Diplomatic mission of Pakistan in India

The High Commission of the Islamic Republic of Pakistan in New Delhi is the diplomatic mission of Pakistan in India. Between 1972 and 1989, the mission was known as the Embassy of Pakistan in New Delhi, as Pakistan was then temporarily a republic outside the Commonwealth of Nations, an intergovernmental organization primarily comprising former territories of the British Empire (see British India).

==Location==

The Pakistani High Commission is located at No. 2/50-G, Shantipath, Chanakyapuri, New Delhi, National Capital Territory of Delhi.

==History==

The building was built in the 1950s, when Delhi's Diplomatic Enclave was constructed. Previously, Pakistan's High Commission was located close to Delhi's Old Fort, inside the complex of what is now the High Court of Delhi, earlier army barracks. A proposal was made before independence for the High Commission to be located at Red Fort, but this was summarily rejected by the Indian Government.

The High Commissioner's residence on 8-A Hardinge Avenue, now Tilak Marg, was originally the residence of Liaquat Ali Khan, Pakistan's first Prime Minister, who named it 'Gul-i-Ra'ana' after his wife, Ra'ana Liaquat Ali Khan. Following independence, Liaquat gifted the palatial residence to the Pakistani State, whereupon it became the residence of Pakistan's High Commissioner in India.
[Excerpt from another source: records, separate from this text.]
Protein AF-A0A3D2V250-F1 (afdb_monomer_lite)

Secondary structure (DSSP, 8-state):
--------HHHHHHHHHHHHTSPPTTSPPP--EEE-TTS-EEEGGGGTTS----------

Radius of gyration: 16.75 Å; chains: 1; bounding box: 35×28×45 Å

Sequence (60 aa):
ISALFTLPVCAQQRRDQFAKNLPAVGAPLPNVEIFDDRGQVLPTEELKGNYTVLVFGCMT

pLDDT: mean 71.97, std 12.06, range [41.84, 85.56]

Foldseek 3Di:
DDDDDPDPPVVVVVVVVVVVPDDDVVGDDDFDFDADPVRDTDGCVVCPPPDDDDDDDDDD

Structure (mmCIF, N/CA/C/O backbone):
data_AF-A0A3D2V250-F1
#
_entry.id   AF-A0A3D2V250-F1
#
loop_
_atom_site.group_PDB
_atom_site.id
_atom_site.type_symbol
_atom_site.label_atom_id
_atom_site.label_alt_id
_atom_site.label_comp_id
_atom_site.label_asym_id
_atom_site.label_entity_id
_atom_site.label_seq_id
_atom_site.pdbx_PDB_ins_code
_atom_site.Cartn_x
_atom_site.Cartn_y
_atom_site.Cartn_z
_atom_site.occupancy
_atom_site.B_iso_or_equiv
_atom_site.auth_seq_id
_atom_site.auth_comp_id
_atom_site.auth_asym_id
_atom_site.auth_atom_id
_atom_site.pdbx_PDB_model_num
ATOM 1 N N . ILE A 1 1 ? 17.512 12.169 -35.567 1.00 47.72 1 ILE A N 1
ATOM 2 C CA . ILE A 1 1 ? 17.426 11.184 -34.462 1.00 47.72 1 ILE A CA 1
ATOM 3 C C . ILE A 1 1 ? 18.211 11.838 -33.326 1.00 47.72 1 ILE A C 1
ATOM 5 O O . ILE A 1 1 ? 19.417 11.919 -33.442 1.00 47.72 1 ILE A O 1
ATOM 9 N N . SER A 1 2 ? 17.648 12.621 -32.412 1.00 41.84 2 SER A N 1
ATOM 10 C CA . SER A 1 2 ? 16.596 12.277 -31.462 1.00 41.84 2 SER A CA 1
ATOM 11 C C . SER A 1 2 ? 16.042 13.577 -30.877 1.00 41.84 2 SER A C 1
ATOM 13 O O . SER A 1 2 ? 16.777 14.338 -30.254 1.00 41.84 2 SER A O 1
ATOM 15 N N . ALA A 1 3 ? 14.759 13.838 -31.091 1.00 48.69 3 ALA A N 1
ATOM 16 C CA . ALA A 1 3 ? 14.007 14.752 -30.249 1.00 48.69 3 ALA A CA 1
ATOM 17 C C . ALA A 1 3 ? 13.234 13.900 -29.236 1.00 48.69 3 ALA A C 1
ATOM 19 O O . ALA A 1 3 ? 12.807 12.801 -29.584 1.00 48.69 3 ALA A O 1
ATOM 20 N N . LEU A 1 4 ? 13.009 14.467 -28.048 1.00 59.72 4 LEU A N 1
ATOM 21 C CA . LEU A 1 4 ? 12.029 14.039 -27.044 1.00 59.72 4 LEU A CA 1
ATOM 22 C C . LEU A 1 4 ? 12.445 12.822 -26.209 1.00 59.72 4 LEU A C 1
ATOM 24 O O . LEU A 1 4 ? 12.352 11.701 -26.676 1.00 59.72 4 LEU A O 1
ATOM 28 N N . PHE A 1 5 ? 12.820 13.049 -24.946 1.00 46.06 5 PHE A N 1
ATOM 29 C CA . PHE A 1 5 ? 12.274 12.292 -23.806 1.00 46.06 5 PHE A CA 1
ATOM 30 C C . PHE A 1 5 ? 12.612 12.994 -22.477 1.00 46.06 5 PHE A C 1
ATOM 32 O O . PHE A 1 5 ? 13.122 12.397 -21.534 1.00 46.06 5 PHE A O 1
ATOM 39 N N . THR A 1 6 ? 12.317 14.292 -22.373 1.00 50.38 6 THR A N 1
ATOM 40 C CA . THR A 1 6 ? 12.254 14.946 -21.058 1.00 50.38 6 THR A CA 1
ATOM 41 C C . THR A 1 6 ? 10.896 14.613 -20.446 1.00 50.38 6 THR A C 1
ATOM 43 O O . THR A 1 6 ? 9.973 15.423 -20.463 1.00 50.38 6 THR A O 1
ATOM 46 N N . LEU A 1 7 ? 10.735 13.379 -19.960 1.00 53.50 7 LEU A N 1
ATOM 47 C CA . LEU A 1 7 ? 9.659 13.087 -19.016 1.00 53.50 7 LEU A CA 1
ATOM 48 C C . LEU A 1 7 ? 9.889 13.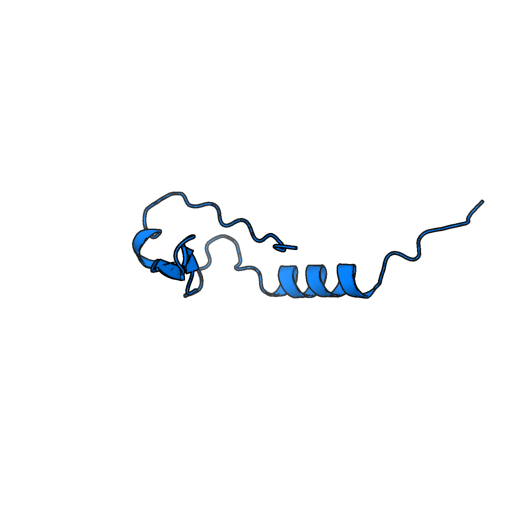925 -17.750 1.00 53.50 7 LEU A C 1
ATOM 50 O O . LEU A 1 7 ? 11.042 14.167 -17.381 1.00 53.50 7 LEU A O 1
ATOM 54 N N . PRO A 1 8 ? 8.825 14.385 -17.071 1.00 51.38 8 PRO A N 1
ATOM 55 C CA . PRO A 1 8 ? 8.976 15.250 -15.916 1.00 51.38 8 PRO A CA 1
ATOM 56 C C . PRO A 1 8 ? 9.706 14.467 -14.825 1.00 51.38 8 PRO A C 1
ATOM 58 O O . PRO A 1 8 ? 9.178 13.489 -14.291 1.00 51.38 8 PRO A O 1
ATOM 61 N N . VAL A 1 9 ? 10.915 14.914 -14.477 1.00 56.91 9 VAL A N 1
ATOM 62 C CA . VAL A 1 9 ? 11.753 14.349 -13.404 1.00 56.91 9 VAL A CA 1
ATOM 63 C C . VAL A 1 9 ? 10.946 14.152 -12.106 1.00 56.91 9 VAL A C 1
ATOM 65 O O . VAL A 1 9 ? 11.142 13.180 -11.380 1.00 56.91 9 VAL A O 1
ATOM 68 N N . CYS A 1 10 ? 9.939 15.002 -11.879 1.00 51.78 10 CYS A N 1
ATOM 69 C CA . CYS A 1 10 ? 9.022 14.947 -10.743 1.00 51.78 10 CYS A CA 1
ATOM 70 C C . CYS A 1 10 ? 8.168 13.664 -10.666 1.00 51.78 10 CYS A C 1
ATOM 72 O O . CYS A 1 10 ? 7.890 13.183 -9.568 1.00 51.78 10 CYS A O 1
ATOM 74 N N . ALA A 1 11 ? 7.739 13.091 -11.796 1.00 58.72 11 ALA A N 1
ATOM 75 C CA . ALA A 1 11 ? 6.904 11.882 -11.805 1.00 58.72 11 ALA A CA 1
ATOM 76 C C . ALA A 1 11 ? 7.724 10.592 -11.635 1.00 58.72 11 ALA A C 1
ATOM 78 O O . ALA A 1 11 ? 7.209 9.585 -11.146 1.00 58.72 11 ALA A O 1
ATOM 79 N N . GLN A 1 12 ? 8.996 10.615 -12.038 1.00 59.16 12 GLN A N 1
ATOM 80 C CA . GLN A 1 12 ? 9.923 9.503 -11.831 1.00 59.16 12 GLN A CA 1
ATOM 81 C C . GLN A 1 12 ? 10.389 9.458 -10.368 1.00 59.16 12 GLN A C 1
ATOM 83 O O . GLN A 1 12 ? 10.305 8.416 -9.726 1.00 59.16 12 GLN A O 1
ATOM 88 N N . GLN A 1 13 ? 10.746 10.612 -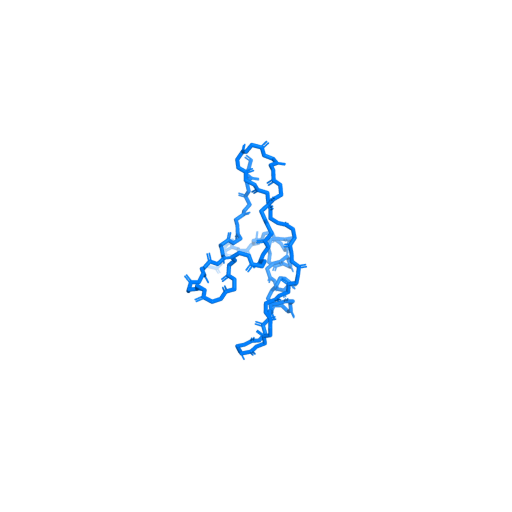9.796 1.00 60.16 13 GLN A N 1
ATOM 89 C CA . GLN A 1 13 ? 11.265 10.702 -8.430 1.00 60.16 13 GLN A CA 1
ATOM 90 C C . GLN A 1 13 ? 10.260 10.232 -7.361 1.00 60.16 13 GLN A C 1
ATOM 92 O O . GLN A 1 13 ? 10.653 9.560 -6.408 1.00 60.16 13 GLN A O 1
ATOM 97 N N . ARG A 1 14 ? 8.955 10.512 -7.530 1.00 65.88 14 ARG A N 1
ATOM 98 C CA . ARG A 1 14 ? 7.910 9.993 -6.621 1.00 65.88 14 ARG A CA 1
ATOM 99 C C . ARG A 1 14 ? 7.743 8.476 -6.707 1.00 65.88 14 ARG A C 1
ATOM 101 O O . ARG A 1 14 ? 7.520 7.844 -5.680 1.00 65.88 14 ARG A O 1
ATOM 108 N N . ARG A 1 15 ? 7.875 7.886 -7.901 1.00 66.12 15 ARG A N 1
ATOM 109 C CA . ARG A 1 15 ? 7.816 6.425 -8.070 1.00 66.12 15 ARG A CA 1
ATOM 110 C C . ARG A 1 15 ? 9.005 5.737 -7.411 1.00 66.12 15 ARG A C 1
ATOM 112 O O . ARG A 1 15 ? 8.808 4.763 -6.694 1.00 66.12 15 ARG A O 1
ATOM 119 N N . ASP A 1 16 ? 10.206 6.279 -7.583 1.00 70.00 16 ASP A N 1
ATOM 120 C CA . ASP A 1 16 ? 11.418 5.695 -6.998 1.00 70.00 16 ASP A CA 1
ATOM 121 C C . ASP A 1 16 ? 11.429 5.808 -5.464 1.00 70.00 16 ASP A C 1
ATOM 123 O O . ASP A 1 16 ? 11.884 4.898 -4.773 1.00 70.00 16 ASP A O 1
ATOM 127 N N . GLN A 1 17 ? 10.895 6.902 -4.909 1.00 70.94 17 GLN A N 1
ATOM 128 C CA . GLN A 1 17 ? 10.689 7.033 -3.462 1.00 70.94 17 GLN A CA 1
ATOM 129 C C . GLN A 1 17 ? 9.611 6.078 -2.940 1.00 70.94 17 GLN A C 1
ATOM 131 O O . GLN A 1 17 ? 9.801 5.472 -1.890 1.00 70.94 17 GLN A O 1
ATOM 136 N N . PHE A 1 18 ? 8.511 5.906 -3.676 1.00 71.38 18 PHE A N 1
ATOM 137 C CA . PHE A 1 18 ? 7.462 4.957 -3.314 1.00 71.38 18 PHE A CA 1
ATOM 138 C C . PHE A 1 18 ? 7.995 3.520 -3.288 1.00 71.38 18 PHE A C 1
ATOM 140 O O . PHE A 1 18 ? 7.807 2.819 -2.300 1.00 71.38 18 PHE A O 1
ATOM 147 N N . ALA A 1 19 ? 8.751 3.116 -4.314 1.00 72.50 19 ALA A N 1
ATOM 148 C CA . ALA A 1 19 ? 9.344 1.784 -4.406 1.00 72.50 19 ALA A CA 1
ATOM 149 C C . ALA A 1 19 ? 10.290 1.457 -3.237 1.00 72.50 19 ALA A C 1
ATOM 151 O O . ALA A 1 19 ? 10.332 0.316 -2.786 1.00 72.50 19 ALA A O 1
ATOM 152 N N . LYS A 1 20 ? 11.020 2.452 -2.715 1.00 75.44 20 LYS A N 1
ATOM 1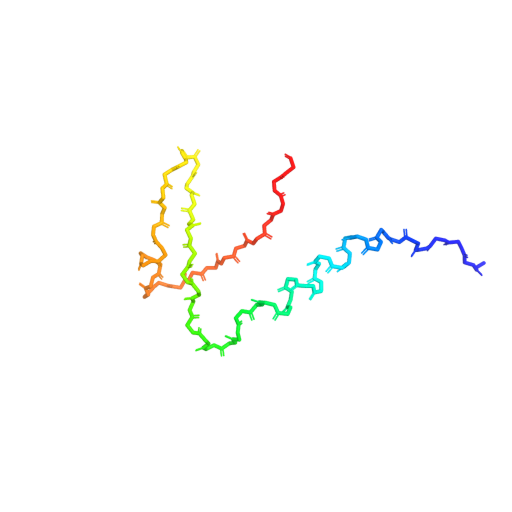53 C CA . LYS A 1 20 ? 11.915 2.284 -1.555 1.00 75.44 20 LYS A CA 1
ATOM 154 C C . LYS A 1 20 ? 11.178 2.041 -0.239 1.00 75.44 20 LYS A C 1
ATOM 156 O O . LYS A 1 20 ? 11.754 1.443 0.662 1.00 75.44 20 LYS A O 1
ATOM 161 N N . ASN A 1 21 ? 9.935 2.503 -0.138 1.00 76.12 21 ASN A N 1
ATOM 162 C CA . ASN A 1 21 ? 9.119 2.400 1.070 1.00 76.12 21 ASN A CA 1
ATOM 163 C C . ASN A 1 21 ? 8.096 1.258 0.991 1.00 76.12 21 ASN A C 1
ATOM 165 O O . ASN A 1 21 ? 7.262 1.121 1.886 1.00 76.12 21 ASN A O 1
ATOM 169 N N . LEU A 1 22 ? 8.136 0.451 -0.075 1.00 78.38 22 LEU A N 1
ATOM 170 C CA . LEU A 1 22 ? 7.279 -0.719 -0.184 1.00 78.38 22 LEU A CA 1
ATOM 171 C C . LEU A 1 22 ? 7.698 -1.776 0.845 1.00 78.38 22 LEU A C 1
ATOM 173 O O . LEU A 1 22 ? 8.893 -2.054 0.993 1.00 78.38 22 LEU A O 1
ATOM 177 N N . PRO A 1 23 ? 6.733 -2.398 1.539 1.00 79.12 23 PRO A N 1
ATOM 178 C CA . PRO A 1 23 ? 7.032 -3.521 2.409 1.00 79.12 23 PRO A CA 1
ATOM 179 C C . PRO A 1 23 ? 7.627 -4.671 1.589 1.00 79.12 23 PRO A C 1
ATOM 181 O O . PRO A 1 23 ? 7.180 -4.971 0.479 1.00 79.12 23 PRO A O 1
ATOM 184 N N . ALA A 1 24 ? 8.649 -5.322 2.144 1.00 82.44 24 ALA A N 1
ATOM 185 C CA . ALA A 1 24 ? 9.230 -6.512 1.540 1.00 82.44 24 ALA A CA 1
ATOM 186 C C . ALA A 1 24 ? 8.222 -7.674 1.542 1.00 82.44 24 ALA A C 1
ATOM 188 O O . ALA A 1 24 ? 7.317 -7.738 2.376 1.00 82.44 24 ALA A O 1
ATOM 189 N N . VAL A 1 25 ? 8.398 -8.633 0.632 1.00 81.44 25 VAL A N 1
ATOM 190 C CA . VAL A 1 25 ? 7.575 -9.850 0.615 1.00 81.44 25 VAL A CA 1
ATOM 191 C C . VAL A 1 25 ? 7.732 -10.591 1.947 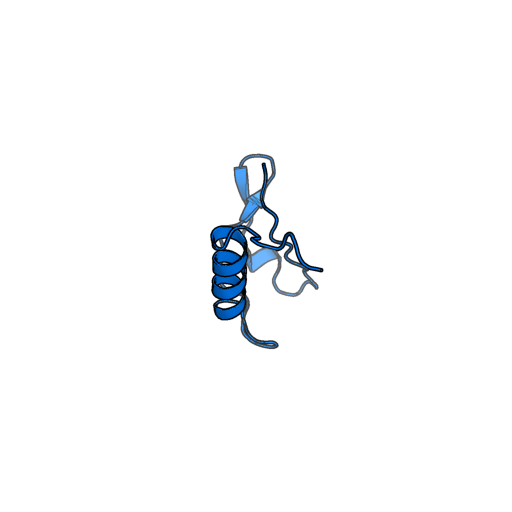1.00 81.44 25 VAL A C 1
ATOM 193 O O . VAL A 1 25 ? 8.849 -10.871 2.377 1.00 81.44 25 VAL A O 1
ATOM 196 N N . GLY A 1 26 ? 6.608 -10.893 2.601 1.00 81.19 26 GLY A N 1
ATOM 197 C CA . GLY A 1 26 ? 6.575 -11.537 3.919 1.00 81.19 26 GLY A CA 1
ATOM 198 C C . GLY A 1 26 ? 6.730 -10.581 5.108 1.00 81.19 26 GLY A C 1
ATOM 199 O O . GLY A 1 26 ? 6.585 -11.020 6.247 1.00 81.19 26 GLY A O 1
ATOM 200 N N . ALA A 1 27 ? 6.982 -9.288 4.875 1.00 82.56 27 ALA A N 1
ATOM 201 C CA . ALA A 1 27 ? 6.915 -8.286 5.931 1.00 82.56 27 ALA A CA 1
ATOM 202 C C . ALA A 1 27 ? 5.456 -8.081 6.386 1.00 82.56 27 ALA A C 1
ATOM 204 O O . ALA A 1 27 ? 4.534 -8.209 5.572 1.00 82.56 27 ALA A O 1
ATOM 205 N N . PRO A 1 28 ? 5.222 -7.754 7.671 1.00 79.25 28 PRO A N 1
ATOM 206 C CA . PRO A 1 28 ? 3.889 -7.405 8.137 1.00 79.25 28 PRO A CA 1
ATOM 207 C C . PRO A 1 28 ? 3.367 -6.184 7.376 1.00 79.25 28 PRO A C 1
ATOM 209 O O . PRO A 1 28 ? 4.116 -5.250 7.078 1.00 79.25 28 PRO A O 1
ATOM 212 N N . LEU A 1 29 ? 2.068 -6.194 7.074 1.00 77.00 29 LEU A N 1
ATOM 213 C CA . LEU A 1 29 ? 1.404 -5.057 6.450 1.00 77.00 29 LEU A CA 1
ATOM 214 C C . LEU A 1 29 ? 1.509 -3.836 7.388 1.00 77.00 29 LEU A C 1
ATOM 216 O O . LEU A 1 29 ? 1.239 -3.985 8.586 1.00 77.00 29 LEU A O 1
ATOM 220 N N . PRO A 1 30 ? 1.919 -2.653 6.892 1.00 74.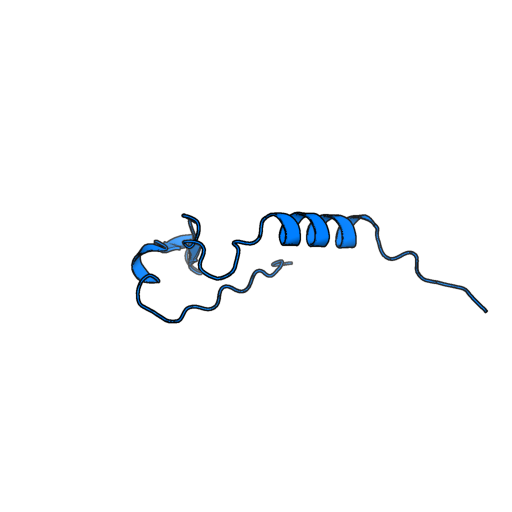44 30 PRO A N 1
ATOM 221 C CA . PRO A 1 30 ? 2.013 -1.462 7.724 1.00 74.44 30 PRO A CA 1
ATOM 222 C C . PRO A 1 30 ? 0.634 -1.071 8.256 1.00 74.44 30 PRO A C 1
ATOM 224 O O . PRO A 1 30 ? -0.381 -1.284 7.592 1.00 74.44 30 PRO A O 1
ATOM 227 N N . ASN A 1 31 ? 0.604 -0.475 9.449 1.00 75.31 31 ASN A N 1
ATOM 228 C CA . ASN A 1 31 ? -0.629 0.076 9.989 1.00 75.31 31 ASN A CA 1
ATOM 229 C C . ASN A 1 31 ? -0.965 1.360 9.221 1.00 75.31 31 ASN A C 1
ATOM 231 O O . ASN A 1 31 ? -0.318 2.388 9.419 1.00 75.31 31 ASN A O 1
ATOM 235 N N . VAL A 1 32 ? -1.910 1.263 8.290 1.00 76.56 32 VAL A N 1
ATOM 236 C CA . VAL A 1 32 ? -2.381 2.378 7.468 1.00 76.56 32 VAL A CA 1
ATOM 237 C C . VAL A 1 32 ? -3.854 2.626 7.758 1.00 76.56 32 VAL A C 1
ATOM 239 O O . VAL A 1 32 ? -4.633 1.686 7.909 1.00 76.56 32 VAL A O 1
ATOM 242 N N . GLU A 1 33 ? -4.234 3.896 7.844 1.00 78.94 33 GLU A N 1
ATOM 243 C CA . GLU A 1 33 ? -5.636 4.298 7.913 1.00 78.94 33 GLU A CA 1
ATOM 244 C C . GLU A 1 33 ? -6.160 4.425 6.483 1.00 78.94 33 GLU A C 1
ATOM 246 O O . GLU A 1 33 ? -5.658 5.225 5.690 1.00 78.94 33 GLU A O 1
ATOM 251 N N . ILE A 1 34 ? -7.129 3.582 6.136 1.00 82.75 34 ILE A N 1
ATOM 252 C CA . ILE A 1 34 ? -7.799 3.598 4.836 1.00 82.75 34 ILE A CA 1
ATOM 253 C C . ILE A 1 34 ? -9.159 4.253 5.050 1.00 82.75 34 ILE A C 1
ATOM 255 O O . ILE A 1 34 ? -9.777 4.054 6.091 1.00 82.75 34 ILE A O 1
ATOM 259 N N . PHE A 1 35 ? -9.624 5.034 4.081 1.00 83.44 35 PHE A N 1
ATOM 260 C CA . PHE A 1 35 ? -10.949 5.643 4.122 1.00 83.44 35 PHE A CA 1
ATOM 261 C C . PHE A 1 35 ? -11.824 5.053 3.020 1.00 83.44 35 PHE A C 1
ATOM 263 O O . PHE A 1 35 ? -11.340 4.814 1.911 1.00 83.44 35 PHE A O 1
ATOM 270 N N . ASP A 1 36 ? -13.095 4.807 3.329 1.00 82.44 36 ASP A N 1
ATOM 271 C CA . ASP A 1 36 ? -14.092 4.424 2.332 1.00 82.44 36 ASP A CA 1
ATOM 272 C C . ASP A 1 36 ? -14.566 5.634 1.499 1.00 82.44 36 ASP A C 1
ATOM 274 O O . ASP A 1 36 ? -14.136 6.776 1.688 1.00 82.44 36 ASP A O 1
ATOM 278 N N . ASP A 1 37 ? -15.478 5.388 0.559 1.00 82.62 37 ASP A N 1
ATOM 279 C CA . ASP A 1 37 ? -16.084 6.411 -0.302 1.00 82.62 37 ASP A CA 1
ATOM 280 C C . ASP A 1 37 ? -16.911 7.459 0.465 1.00 82.62 37 ASP A C 1
ATOM 282 O O . ASP A 1 37 ? -17.224 8.525 -0.068 1.00 82.62 37 ASP A O 1
ATOM 286 N N . ARG A 1 38 ? -17.251 7.175 1.723 1.00 84.88 38 ARG A N 1
ATOM 287 C CA . ARG A 1 38 ? -17.994 8.047 2.639 1.00 84.88 38 ARG A CA 1
ATOM 288 C C . ARG A 1 38 ? -17.074 8.762 3.630 1.00 84.88 38 ARG A C 1
ATOM 290 O O . ARG A 1 38 ? -17.570 9.531 4.454 1.00 84.88 38 ARG A O 1
ATOM 297 N N . GLY A 1 39 ? -15.761 8.536 3.550 1.00 83.50 39 GLY A N 1
ATOM 298 C CA . GLY A 1 39 ? -14.765 9.101 4.456 1.00 83.50 39 GLY A CA 1
ATOM 299 C C . GLY A 1 39 ? -14.709 8.424 5.826 1.00 83.50 39 GLY A C 1
ATOM 300 O O . GLY A 1 39 ? -14.159 9.007 6.758 1.00 83.50 39 GLY A O 1
ATOM 301 N N . GLN A 1 40 ? -15.277 7.226 5.977 1.00 84.06 40 GLN A N 1
ATOM 302 C CA . GLN A 1 40 ? -15.162 6.443 7.205 1.00 84.06 40 GLN A CA 1
ATOM 303 C C . GLN A 1 40 ? -13.852 5.670 7.233 1.00 84.06 40 GLN A C 1
ATOM 305 O O . GLN A 1 40 ? -13.400 5.156 6.211 1.00 84.06 40 GLN A O 1
ATOM 310 N N . VAL A 1 41 ? -13.259 5.570 8.422 1.00 85.56 41 VAL A N 1
ATOM 311 C CA . VAL A 1 41 ? -12.037 4.791 8.632 1.00 85.56 41 VAL A CA 1
ATOM 312 C C . VAL A 1 41 ? -12.357 3.309 8.474 1.00 85.56 41 VAL A C 1
ATOM 314 O O . VAL A 1 41 ? -13.182 2.764 9.206 1.00 85.56 41 VAL A O 1
ATOM 317 N N . LEU A 1 42 ? -11.663 2.660 7.547 1.00 80.88 42 LEU A N 1
ATOM 318 C CA . LEU A 1 42 ? -11.635 1.219 7.379 1.00 80.88 42 LEU A CA 1
ATOM 319 C C . LEU A 1 42 ? -10.346 0.692 8.027 1.00 80.88 42 LEU A C 1
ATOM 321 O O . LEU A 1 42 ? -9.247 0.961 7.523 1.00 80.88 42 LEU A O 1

The building has distinctive Islamic architectural features, such as minarets and a blue dome. As of 2016, there were 98 personnel working at the mission.

=== Attack ===
On 7 August 2013, members of the youth wing of the Indian National Congress (known as the Indian Youth Congress) attacked the Pakistani High Commission in response to news reports of the deaths of five Indian Army soldiers, who were killed the day before in a cross-border firefight with the Pakistan Army during the 2013 India–Pakistan border skirmishes at the Line of Control in the disputed region of Jammu and Kashmir.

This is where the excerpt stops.